> [Goal of the exercise] Could you retype all of the records exactly, leaving out every picture?

> [Given data]
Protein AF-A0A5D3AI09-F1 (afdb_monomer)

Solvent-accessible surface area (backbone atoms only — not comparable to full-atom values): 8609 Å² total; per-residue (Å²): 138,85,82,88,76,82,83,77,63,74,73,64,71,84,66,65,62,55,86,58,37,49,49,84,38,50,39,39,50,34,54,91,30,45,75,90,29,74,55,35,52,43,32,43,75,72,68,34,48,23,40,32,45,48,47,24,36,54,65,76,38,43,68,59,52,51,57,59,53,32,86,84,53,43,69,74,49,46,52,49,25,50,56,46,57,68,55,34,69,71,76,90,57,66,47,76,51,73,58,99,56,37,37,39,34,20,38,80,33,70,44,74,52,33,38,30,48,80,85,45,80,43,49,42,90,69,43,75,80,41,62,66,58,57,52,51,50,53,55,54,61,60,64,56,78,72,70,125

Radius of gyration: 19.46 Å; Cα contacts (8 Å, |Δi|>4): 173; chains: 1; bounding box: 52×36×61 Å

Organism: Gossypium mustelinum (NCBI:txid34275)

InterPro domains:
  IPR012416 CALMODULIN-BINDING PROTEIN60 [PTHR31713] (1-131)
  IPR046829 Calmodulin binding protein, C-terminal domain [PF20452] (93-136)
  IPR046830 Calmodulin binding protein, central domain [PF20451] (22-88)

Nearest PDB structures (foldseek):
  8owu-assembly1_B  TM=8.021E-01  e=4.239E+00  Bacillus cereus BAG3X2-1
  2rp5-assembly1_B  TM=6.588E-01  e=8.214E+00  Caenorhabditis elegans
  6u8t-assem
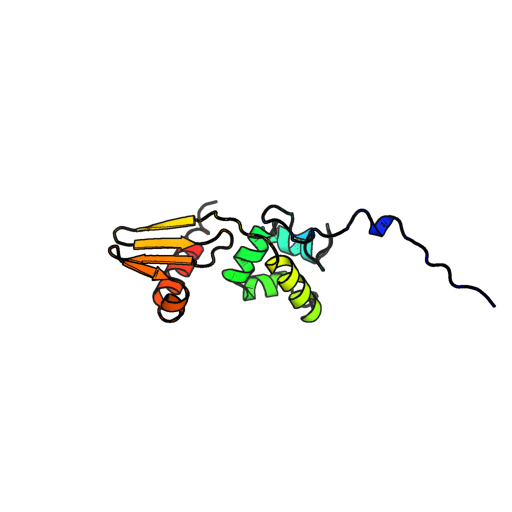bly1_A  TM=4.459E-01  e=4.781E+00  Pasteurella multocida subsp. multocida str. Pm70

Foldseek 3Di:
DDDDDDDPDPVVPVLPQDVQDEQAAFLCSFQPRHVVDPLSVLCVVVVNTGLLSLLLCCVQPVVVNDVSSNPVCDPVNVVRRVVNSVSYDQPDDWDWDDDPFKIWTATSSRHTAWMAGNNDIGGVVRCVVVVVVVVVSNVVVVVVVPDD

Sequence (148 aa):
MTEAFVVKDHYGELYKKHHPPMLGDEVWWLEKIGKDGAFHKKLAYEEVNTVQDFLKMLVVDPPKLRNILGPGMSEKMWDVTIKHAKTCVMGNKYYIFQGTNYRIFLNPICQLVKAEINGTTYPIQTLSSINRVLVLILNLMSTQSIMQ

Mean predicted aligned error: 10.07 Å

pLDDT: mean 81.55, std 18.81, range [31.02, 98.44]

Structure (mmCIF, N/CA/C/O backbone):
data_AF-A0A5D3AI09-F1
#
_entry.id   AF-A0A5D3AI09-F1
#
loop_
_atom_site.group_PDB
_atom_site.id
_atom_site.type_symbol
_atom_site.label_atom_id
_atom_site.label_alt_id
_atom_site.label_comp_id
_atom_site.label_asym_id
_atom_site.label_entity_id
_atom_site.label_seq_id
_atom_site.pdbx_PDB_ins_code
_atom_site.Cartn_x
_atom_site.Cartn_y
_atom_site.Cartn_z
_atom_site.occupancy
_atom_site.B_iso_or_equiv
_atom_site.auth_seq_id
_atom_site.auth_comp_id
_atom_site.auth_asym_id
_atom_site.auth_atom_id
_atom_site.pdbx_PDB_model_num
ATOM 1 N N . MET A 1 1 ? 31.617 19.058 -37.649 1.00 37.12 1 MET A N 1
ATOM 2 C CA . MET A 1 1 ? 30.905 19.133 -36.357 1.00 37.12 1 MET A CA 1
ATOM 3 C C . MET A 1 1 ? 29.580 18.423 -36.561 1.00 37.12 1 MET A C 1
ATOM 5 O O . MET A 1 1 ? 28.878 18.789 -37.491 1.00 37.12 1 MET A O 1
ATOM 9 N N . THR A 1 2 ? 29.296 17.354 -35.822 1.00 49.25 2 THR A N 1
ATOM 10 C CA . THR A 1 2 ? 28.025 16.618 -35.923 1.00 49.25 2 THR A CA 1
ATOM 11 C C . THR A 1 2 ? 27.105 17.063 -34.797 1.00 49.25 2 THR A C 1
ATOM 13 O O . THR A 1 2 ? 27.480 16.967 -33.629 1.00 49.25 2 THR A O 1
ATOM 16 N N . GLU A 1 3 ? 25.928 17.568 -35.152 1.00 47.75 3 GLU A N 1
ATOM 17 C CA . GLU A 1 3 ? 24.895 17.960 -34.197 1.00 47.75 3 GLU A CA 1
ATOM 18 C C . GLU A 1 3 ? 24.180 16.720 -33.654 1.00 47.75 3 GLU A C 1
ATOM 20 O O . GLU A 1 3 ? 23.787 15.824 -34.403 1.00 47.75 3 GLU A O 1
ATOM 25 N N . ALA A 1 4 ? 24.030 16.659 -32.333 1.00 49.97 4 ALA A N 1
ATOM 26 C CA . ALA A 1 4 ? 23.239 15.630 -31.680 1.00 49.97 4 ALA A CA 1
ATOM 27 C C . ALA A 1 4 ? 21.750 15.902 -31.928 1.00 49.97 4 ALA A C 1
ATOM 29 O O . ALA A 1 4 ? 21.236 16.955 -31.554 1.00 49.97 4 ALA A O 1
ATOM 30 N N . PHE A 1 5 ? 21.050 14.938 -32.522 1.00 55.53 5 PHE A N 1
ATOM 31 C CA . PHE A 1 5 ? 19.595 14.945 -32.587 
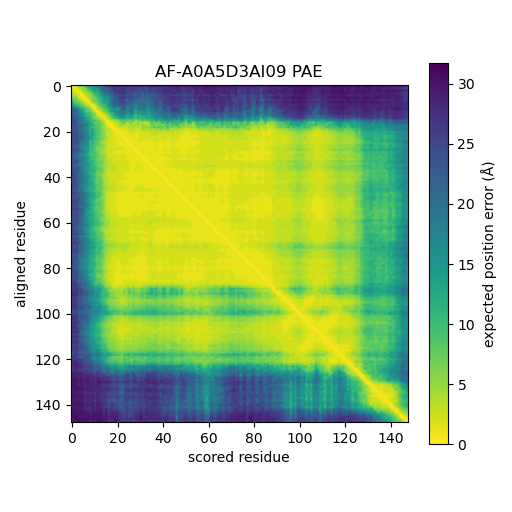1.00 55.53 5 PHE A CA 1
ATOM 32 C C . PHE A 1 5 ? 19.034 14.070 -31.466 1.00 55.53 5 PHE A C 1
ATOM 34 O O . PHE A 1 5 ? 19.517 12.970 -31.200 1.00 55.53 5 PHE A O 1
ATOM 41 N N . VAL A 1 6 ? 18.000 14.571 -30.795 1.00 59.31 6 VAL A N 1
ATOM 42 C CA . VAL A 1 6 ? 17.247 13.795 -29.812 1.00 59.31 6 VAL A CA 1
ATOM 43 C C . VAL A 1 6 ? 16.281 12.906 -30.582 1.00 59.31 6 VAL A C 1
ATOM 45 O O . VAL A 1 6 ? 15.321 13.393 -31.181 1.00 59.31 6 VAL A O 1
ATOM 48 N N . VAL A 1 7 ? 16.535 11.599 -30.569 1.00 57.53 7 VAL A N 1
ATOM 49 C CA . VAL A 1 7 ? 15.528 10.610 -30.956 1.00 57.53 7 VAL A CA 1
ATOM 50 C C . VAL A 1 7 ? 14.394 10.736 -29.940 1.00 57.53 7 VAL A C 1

> [Result for this exercise]
Protein AF-A0A5D3AI09-F1 (afdb_monomer)

Solvent-accessible surface area (backbone atoms only — not comparable to full-atom values): 8609 Å² total; per-residue (Å²): 138,85,82,88,76,82,83,77,63,74,73,64,71,84,66,65,62,55,86,58,37,49,49,84,38,50,39,39,50,34,54,91,30,45,75,90,29,74,55,35,52,43,32,43,75,72,68,34,48,23,40,32,45,48,47,24,36,54,65,76,38,43,68,59,52,51,57,59,53,32,86,84,53,43,69,74,49,46,52,49,25,50,56,46,57,68,55,34,69,71,76,90,57,66,47,76,51,73,58,99,56,37,37,39,34,20,38,80,33,70,44,74,52,33,38,30,48,80,85,45,80,43,49,42,90,69,43,75,80,41,62,66,58,57,52,51,50,53,55,54,61,60,64,56,78,72,70,125

Radius of gyration: 19.46 Å; Cα contacts (8 Å, |Δi|>4): 173; chains: 1; bounding box: 52×36×61 Å

Organism: Gossypium mustelinum (NCBI:txid34275)

InterPro domains:
  IPR012416 CALMODULIN-BINDING PROTEIN60 [PTHR31713] (1-131)
  IPR046829 Calmodulin binding protein, C-terminal domain [PF20452] (93-136)
  IPR046830 Calmodulin binding protein, central domain [PF20451] (22-88)

Nearest PDB structures (foldseek):
  8owu-assembly1_B  TM=8.021E-01  e=4.239E+00  Bacillus cereus BAG3X2-1
  2rp5-assembly1_B  TM=6.588E-01  e=8.214E+00  Caenorhabditis elegans
  6u8t-assem
bly1_A  TM=4.459E-01  e=4.781E+00  Pasteurella multocida subsp. multocida str. Pm70

Foldseek 3Di:
DDDDDDDPDPVVPVLPQDVQDEQAAFLCSFQPRHVVDPLSVLCVVVVNTGLLSLLLCCVQPVVVNDVSSNPVCDPVNVVRRVVNSVSYDQPDDWDWDDDPFKIWTATSSRHTAWMAGNNDIGGVVRCVVVVVVVVVSNVVVVVVVPDD

Sequence (148 aa):
MTEAFVVKDHYGELYKKHHPPMLGDEVWWLEKIGKDGAFHKKLAYEEVNTVQDFLKMLVVDPPKLRNILGPGMSEKMWDVTIKHAKTCVMGNKYYIFQGTNYRIFLNPICQLVKAEINGTTYPIQTLSSINRVLVLILNLMSTQSIMQ

Mean predicted aligned error: 10.07 Å

pLDDT: mean 81.55, std 18.81, range [31.02, 98.44]

Structure (mmCIF, N/CA/C/O backbone):
data_AF-A0A5D3AI09-F1
#
_entry.id   AF-A0A5D3AI09-F1
#
loop_
_atom_site.group_PDB
_atom_site.id
_atom_site.type_symbol
_atom_site.label_atom_id
_atom_site.label_alt_id
_atom_site.label_comp_id
_atom_site.label_asym_id
_atom_site.label_entity_id
_atom_site.label_seq_id
_atom_site.pdbx_PDB_ins_code
_atom_site.Cartn_x
_atom_site.Cartn_y
_atom_site.Cartn_z
_atom_site.occupancy
_atom_site.B_iso_or_equiv
_atom_site.auth_seq_id
_atom_site.auth_comp_id
_atom_site.auth_asym_id
_atom_site.auth_atom_id
_atom_site.pdbx_PDB_model_num
ATOM 1 N N . MET A 1 1 ? 31.617 19.058 -37.649 1.00 37.12 1 MET A N 1
ATOM 2 C CA . MET A 1 1 ? 30.905 19.133 -36.357 1.00 37.12 1 MET A CA 1
ATOM 3 C C . MET A 1 1 ? 29.580 18.423 -36.561 1.00 37.12 1 MET A C 1
ATOM 5 O O . MET A 1 1 ? 28.878 18.789 -37.491 1.00 37.12 1 MET A O 1
ATOM 9 N N . THR A 1 2 ? 29.296 17.354 -35.822 1.00 49.25 2 THR A N 1
ATOM 10 C CA . THR A 1 2 ? 28.025 16.618 -35.923 1.00 49.25 2 THR A CA 1
ATOM 11 C C . THR A 1 2 ? 27.105 17.063 -34.797 1.00 49.25 2 THR A C 1
ATOM 13 O O . THR A 1 2 ? 27.480 16.967 -33.629 1.00 49.25 2 THR A O 1
ATOM 16 N N . GLU A 1 3 ? 25.928 17.568 -35.152 1.00 47.75 3 GLU A N 1
ATOM 17 C CA . GLU A 1 3 ? 24.895 17.960 -34.197 1.00 47.75 3 GLU A CA 1
ATOM 18 C C . GLU A 1 3 ? 24.180 16.720 -33.654 1.00 47.75 3 GLU A C 1
ATOM 20 O O . GLU A 1 3 ? 23.787 15.824 -34.403 1.00 47.75 3 GLU A O 1
ATOM 25 N N . ALA A 1 4 ? 24.030 16.659 -32.333 1.00 49.97 4 ALA A N 1
ATOM 26 C CA . ALA A 1 4 ? 23.239 15.630 -31.680 1.00 49.97 4 ALA A CA 1
ATOM 27 C C . ALA A 1 4 ? 21.750 15.902 -31.928 1.00 49.97 4 ALA A C 1
ATOM 29 O O . ALA A 1 4 ? 21.236 16.955 -31.554 1.00 49.97 4 ALA A O 1
ATOM 30 N N . PHE A 1 5 ? 21.050 14.938 -32.522 1.00 55.53 5 PHE A N 1
ATOM 31 C CA . PHE A 1 5 ? 19.595 14.945 -32.587 
1.00 55.53 5 PHE A CA 1
ATOM 32 C C . PHE A 1 5 ? 19.034 14.070 -31.466 1.00 55.53 5 PHE A C 1
ATOM 34 O O . PHE A 1 5 ? 19.517 12.970 -31.200 1.00 55.53 5 PHE A O 1
ATOM 41 N N . VAL A 1 6 ? 18.000 14.571 -30.795 1.00 59.31 6 VAL A N 1
ATOM 42 C CA . VAL A 1 6 ? 17.247 13.795 -29.812 1.00 59.31 6 VAL A CA 1
ATOM 43 C C . VAL A 1 6 ? 16.281 12.906 -30.582 1.00 59.31 6 VAL A C 1
ATOM 45 O O . VAL A 1 6 ? 15.321 13.393 -31.181 1.00 59.31 6 VAL A O 1
ATOM 48 N N . VAL A 1 7 ? 16.535 11.599 -30.569 1.00 57.53 7 VAL A N 1
ATOM 49 C CA . VAL A 1 7 ? 15.528 10.610 -30.956 1.00 57.53 7 VAL A CA 1
ATOM 50 C C . VAL A 1 7 ? 14.394 10.736 -29.940 1.00 57.53 7 VAL A C 1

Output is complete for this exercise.